Scala - Apache Spark DataFrame API Cheatsheet

2018-06-24

spark

Having a good cheatsheet at hand can significantly speed up the development process. One of the best cheatsheet I have came across is sparklyr’s cheatsheet.

For my work, I’m using Spark’s DataFrame API in Scala to create data transformation pipelines.

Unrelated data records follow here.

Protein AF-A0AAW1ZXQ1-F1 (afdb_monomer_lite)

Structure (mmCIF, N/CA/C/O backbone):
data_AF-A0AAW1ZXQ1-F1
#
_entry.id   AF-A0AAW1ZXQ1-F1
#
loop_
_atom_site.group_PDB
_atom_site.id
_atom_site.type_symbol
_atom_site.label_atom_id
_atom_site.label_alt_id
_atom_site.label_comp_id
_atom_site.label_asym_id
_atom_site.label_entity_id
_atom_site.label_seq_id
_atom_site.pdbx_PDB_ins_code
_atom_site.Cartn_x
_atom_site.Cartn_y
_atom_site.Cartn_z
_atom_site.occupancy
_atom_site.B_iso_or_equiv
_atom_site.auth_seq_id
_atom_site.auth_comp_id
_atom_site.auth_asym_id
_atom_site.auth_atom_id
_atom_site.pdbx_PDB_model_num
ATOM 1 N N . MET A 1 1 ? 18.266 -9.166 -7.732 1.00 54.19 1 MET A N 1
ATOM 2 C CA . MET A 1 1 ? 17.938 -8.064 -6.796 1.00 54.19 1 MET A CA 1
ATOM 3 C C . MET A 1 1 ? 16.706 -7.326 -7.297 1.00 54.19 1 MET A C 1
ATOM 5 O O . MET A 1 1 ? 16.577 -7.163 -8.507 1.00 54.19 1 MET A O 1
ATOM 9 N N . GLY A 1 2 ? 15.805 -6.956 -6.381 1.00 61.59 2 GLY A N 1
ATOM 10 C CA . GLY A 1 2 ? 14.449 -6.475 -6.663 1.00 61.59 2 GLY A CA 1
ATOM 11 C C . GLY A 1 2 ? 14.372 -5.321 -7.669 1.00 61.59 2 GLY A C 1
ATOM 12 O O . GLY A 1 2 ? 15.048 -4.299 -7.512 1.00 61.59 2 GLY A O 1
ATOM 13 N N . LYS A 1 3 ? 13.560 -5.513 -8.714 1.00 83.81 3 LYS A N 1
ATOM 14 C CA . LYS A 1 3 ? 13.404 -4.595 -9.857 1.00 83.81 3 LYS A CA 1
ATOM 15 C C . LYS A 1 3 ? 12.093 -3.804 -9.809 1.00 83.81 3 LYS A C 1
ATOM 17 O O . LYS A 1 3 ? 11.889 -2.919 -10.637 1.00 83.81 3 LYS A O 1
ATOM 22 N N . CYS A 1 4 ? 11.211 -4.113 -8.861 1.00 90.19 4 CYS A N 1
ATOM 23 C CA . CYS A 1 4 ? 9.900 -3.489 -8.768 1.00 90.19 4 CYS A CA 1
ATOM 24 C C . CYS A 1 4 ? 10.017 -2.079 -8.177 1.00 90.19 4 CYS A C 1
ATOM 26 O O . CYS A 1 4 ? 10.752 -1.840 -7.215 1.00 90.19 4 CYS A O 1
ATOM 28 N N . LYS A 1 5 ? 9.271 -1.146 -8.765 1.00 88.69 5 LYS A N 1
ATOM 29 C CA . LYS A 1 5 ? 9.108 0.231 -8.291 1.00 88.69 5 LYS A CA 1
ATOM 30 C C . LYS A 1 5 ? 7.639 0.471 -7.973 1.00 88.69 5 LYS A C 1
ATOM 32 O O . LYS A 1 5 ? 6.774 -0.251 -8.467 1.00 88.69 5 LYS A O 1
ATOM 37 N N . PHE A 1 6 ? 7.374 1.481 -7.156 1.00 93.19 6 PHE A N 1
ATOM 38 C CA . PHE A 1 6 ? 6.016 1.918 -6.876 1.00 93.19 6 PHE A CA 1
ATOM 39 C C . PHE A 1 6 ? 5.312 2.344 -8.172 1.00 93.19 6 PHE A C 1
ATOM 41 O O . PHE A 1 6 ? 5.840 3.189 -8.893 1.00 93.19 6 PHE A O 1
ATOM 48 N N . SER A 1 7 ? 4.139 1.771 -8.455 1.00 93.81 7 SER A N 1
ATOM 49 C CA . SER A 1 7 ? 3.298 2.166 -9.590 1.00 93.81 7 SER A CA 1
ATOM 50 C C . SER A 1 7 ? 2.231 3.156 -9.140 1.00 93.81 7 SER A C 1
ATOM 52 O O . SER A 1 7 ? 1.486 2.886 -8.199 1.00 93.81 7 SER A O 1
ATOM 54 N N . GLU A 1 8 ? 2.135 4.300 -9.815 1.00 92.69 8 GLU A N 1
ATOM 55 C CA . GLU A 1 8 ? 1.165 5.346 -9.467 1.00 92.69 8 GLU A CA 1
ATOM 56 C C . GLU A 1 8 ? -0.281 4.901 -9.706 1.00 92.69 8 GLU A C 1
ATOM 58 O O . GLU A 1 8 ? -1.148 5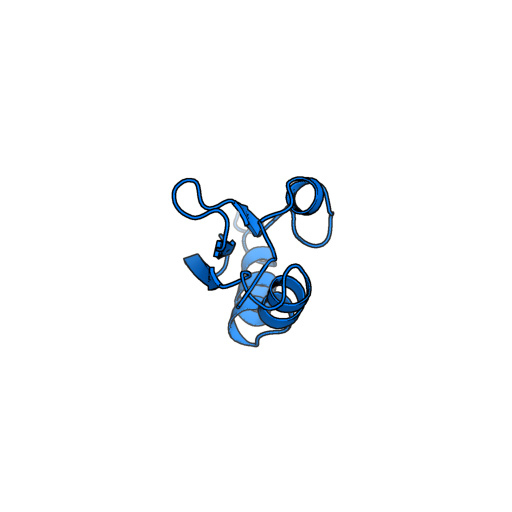.253 -8.911 1.00 92.69 8 GLU A O 1
ATOM 63 N N . GLY A 1 9 ? -0.522 4.001 -10.666 1.00 94.50 9 GLY A N 1
ATOM 64 C CA . GLY A 1 9 ? -1.849 3.419 -10.903 1.00 94.50 9 GLY A CA 1
ATOM 65 C C . GLY A 1 9 ? -2.405 2.621 -9.713 1.00 94.50 9 GLY A C 1
ATOM 66 O O . GLY A 1 9 ? -3.614 2.429 -9.590 1.00 94.50 9 GLY A O 1
ATOM 67 N N . TRP A 1 10 ? -1.561 2.198 -8.762 1.00 95.94 10 TRP A N 1
ATOM 68 C CA . TRP A 1 10 ? -2.046 1.600 -7.514 1.00 95.94 10 TRP A CA 1
ATOM 69 C C . TRP A 1 10 ? -2.790 2.602 -6.624 1.00 95.94 10 TRP A C 1
ATOM 71 O O . TRP A 1 10 ? -3.625 2.184 -5.826 1.00 95.94 10 TRP A O 1
ATOM 81 N N . LEU A 1 11 ? -2.523 3.905 -6.755 1.00 95.81 11 LEU A N 1
ATOM 82 C CA . LEU A 1 11 ? -3.230 4.956 -6.015 1.00 95.81 11 LEU A CA 1
ATOM 83 C C . LEU A 1 11 ? -4.641 5.202 -6.555 1.00 95.81 11 LEU A C 1
ATOM 85 O O . LEU A 1 11 ? -5.479 5.740 -5.839 1.00 95.81 11 LEU A O 1
ATOM 89 N N . GLU A 1 12 ? -4.916 4.782 -7.786 1.00 95.00 12 GLU A N 1
ATOM 90 C CA . GLU A 1 12 ? -6.236 4.885 -8.412 1.00 95.00 12 GLU A CA 1
ATOM 91 C C . GLU A 1 12 ? -7.070 3.618 -8.180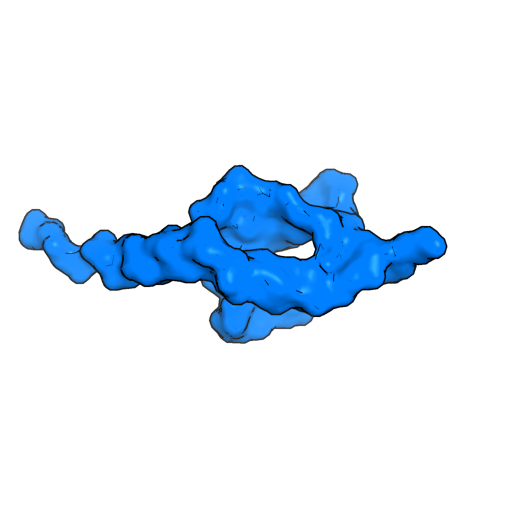 1.00 95.00 12 GLU A C 1
ATOM 93 O O . GLU A 1 12 ? -8.303 3.651 -8.216 1.00 95.00 12 GLU A O 1
ATOM 98 N N . ASN A 1 13 ? -6.413 2.498 -7.861 1.00 95.69 13 ASN A N 1
ATOM 99 C CA . ASN A 1 13 ? -7.079 1.227 -7.621 1.00 95.69 13 ASN A CA 1
ATOM 100 C C . ASN A 1 13 ? -7.995 1.311 -6.380 1.00 95.69 13 ASN A C 1
ATOM 102 O O . ASN A 1 13 ? -7.507 1.554 -5.270 1.00 95.69 13 ASN A O 1
ATOM 106 N N . PRO A 1 14 ? -9.310 1.045 -6.510 1.00 94.50 14 PRO A N 1
ATOM 107 C CA . PRO A 1 14 ? -10.257 1.144 -5.401 1.00 94.50 14 PRO A CA 1
ATOM 108 C C . PRO A 1 14 ? -9.918 0.234 -4.214 1.00 94.50 14 PRO A C 1
ATOM 110 O O . PRO A 1 14 ? -10.266 0.574 -3.085 1.00 94.50 14 PRO A O 1
ATOM 113 N N . LYS A 1 15 ? -9.194 -0.873 -4.432 1.00 94.06 15 LYS A N 1
ATOM 114 C CA . LYS A 1 15 ? -8.745 -1.774 -3.356 1.00 94.06 15 LYS A CA 1
ATOM 115 C C . LYS A 1 15 ? -7.672 -1.150 -2.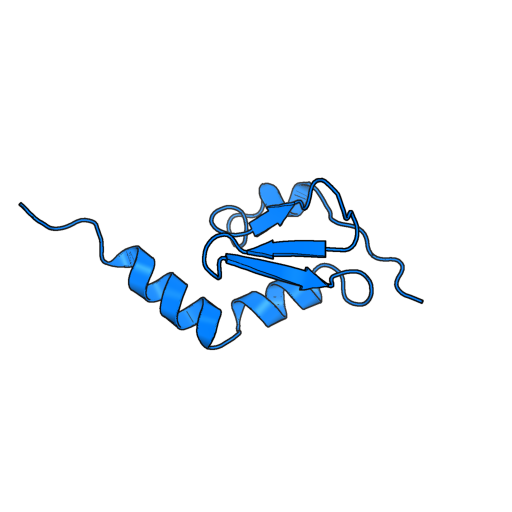459 1.00 94.06 15 LYS A C 1
ATOM 117 O O . LYS A 1 15 ? -7.536 -1.546 -1.302 1.00 94.06 15 LYS A O 1
ATOM 122 N N . TYR A 1 16 ? -6.892 -0.204 -2.984 1.00 95.88 16 TYR A N 1
ATOM 123 C CA . TYR A 1 16 ? -5.695 0.313 -2.317 1.00 95.88 16 TYR A CA 1
ATOM 124 C C . TYR A 1 16 ? -5.802 1.799 -1.970 1.00 95.88 16 TYR A C 1
ATOM 126 O O . TYR A 1 16 ? -5.318 2.206 -0.915 1.00 95.88 16 TYR A O 1
ATOM 134 N N . LYS A 1 17 ? -6.466 2.608 -2.808 1.00 95.12 17 LYS A N 1
ATOM 135 C CA . LYS A 1 17 ? -6.464 4.084 -2.756 1.00 95.12 17 LYS A CA 1
ATOM 136 C C . LYS A 1 17 ? -6.776 4.692 -1.384 1.00 95.12 17 LYS A C 1
ATOM 138 O O . LYS A 1 17 ? -6.214 5.718 -0.999 1.00 95.12 17 LYS A O 1
ATOM 143 N N . ALA A 1 18 ? -7.646 4.041 -0.612 1.00 94.62 18 ALA A N 1
ATOM 144 C CA . ALA A 1 18 ? -8.040 4.519 0.709 1.00 94.62 18 ALA A CA 1
ATOM 145 C C . ALA A 1 18 ? -6.863 4.529 1.703 1.00 94.62 18 ALA A C 1
ATOM 147 O O . ALA A 1 18 ? -6.731 5.453 2.505 1.00 94.62 18 ALA A O 1
ATOM 148 N N . TRP A 1 19 ? -5.961 3.549 1.626 1.00 96.56 19 TRP A N 1
ATOM 149 C CA . TRP A 1 19 ? -4.946 3.302 2.654 1.00 96.56 19 TRP A CA 1
ATOM 150 C C . TRP A 1 19 ? -3.509 3.298 2.135 1.00 96.56 19 TRP A C 1
ATOM 152 O O . TRP A 1 19 ? -2.595 3.575 2.910 1.00 96.56 19 TRP A O 1
ATOM 162 N N . LEU A 1 20 ? -3.288 3.005 0.858 1.00 97.69 20 LEU A N 1
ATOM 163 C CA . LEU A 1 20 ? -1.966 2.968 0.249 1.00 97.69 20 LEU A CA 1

These are some functions and design patterns that I’ve found to be extremely useful.

Load data

val df = spark.read.parquet("filepath")

Get SparkContext information

println(sc.getConf.getAll.mkString("\n"))

Get Spark version

sc.version

Get number of partitions

df.rdd.getNumPartitions

Count number of rows

df.count

Print schema

df.printSchema

Preview top 20 rows

df.show

Design pattern for constructing as data transformation pipeline

import org.apache.spark.sql.DataFrame
 
def filter_slim_cat_dog(df: DataFrame): DataFrame = {
  df.filter(($"animal_type" isin ("cat", "dog")) && ($"weight" <= 100))
}
 
def join_vet(df: DataFrame): DataFrame = {
  df.join(vet_provider, Seq("VETID", "ANIMALID"))
}
 
val animal_slim_cat_dog = 
  animal.transform(filter_slim_cat_dog)
        .transform(join_vet)

Drop duplicate rows

df.dropDuplicates(Seq("VETID", "ANIMALID"))

For an exhaustive list of the functions, you can check out the Spark’s Dataset class documentation.

Hope you’ve found this cheatsheet useful. Thank you!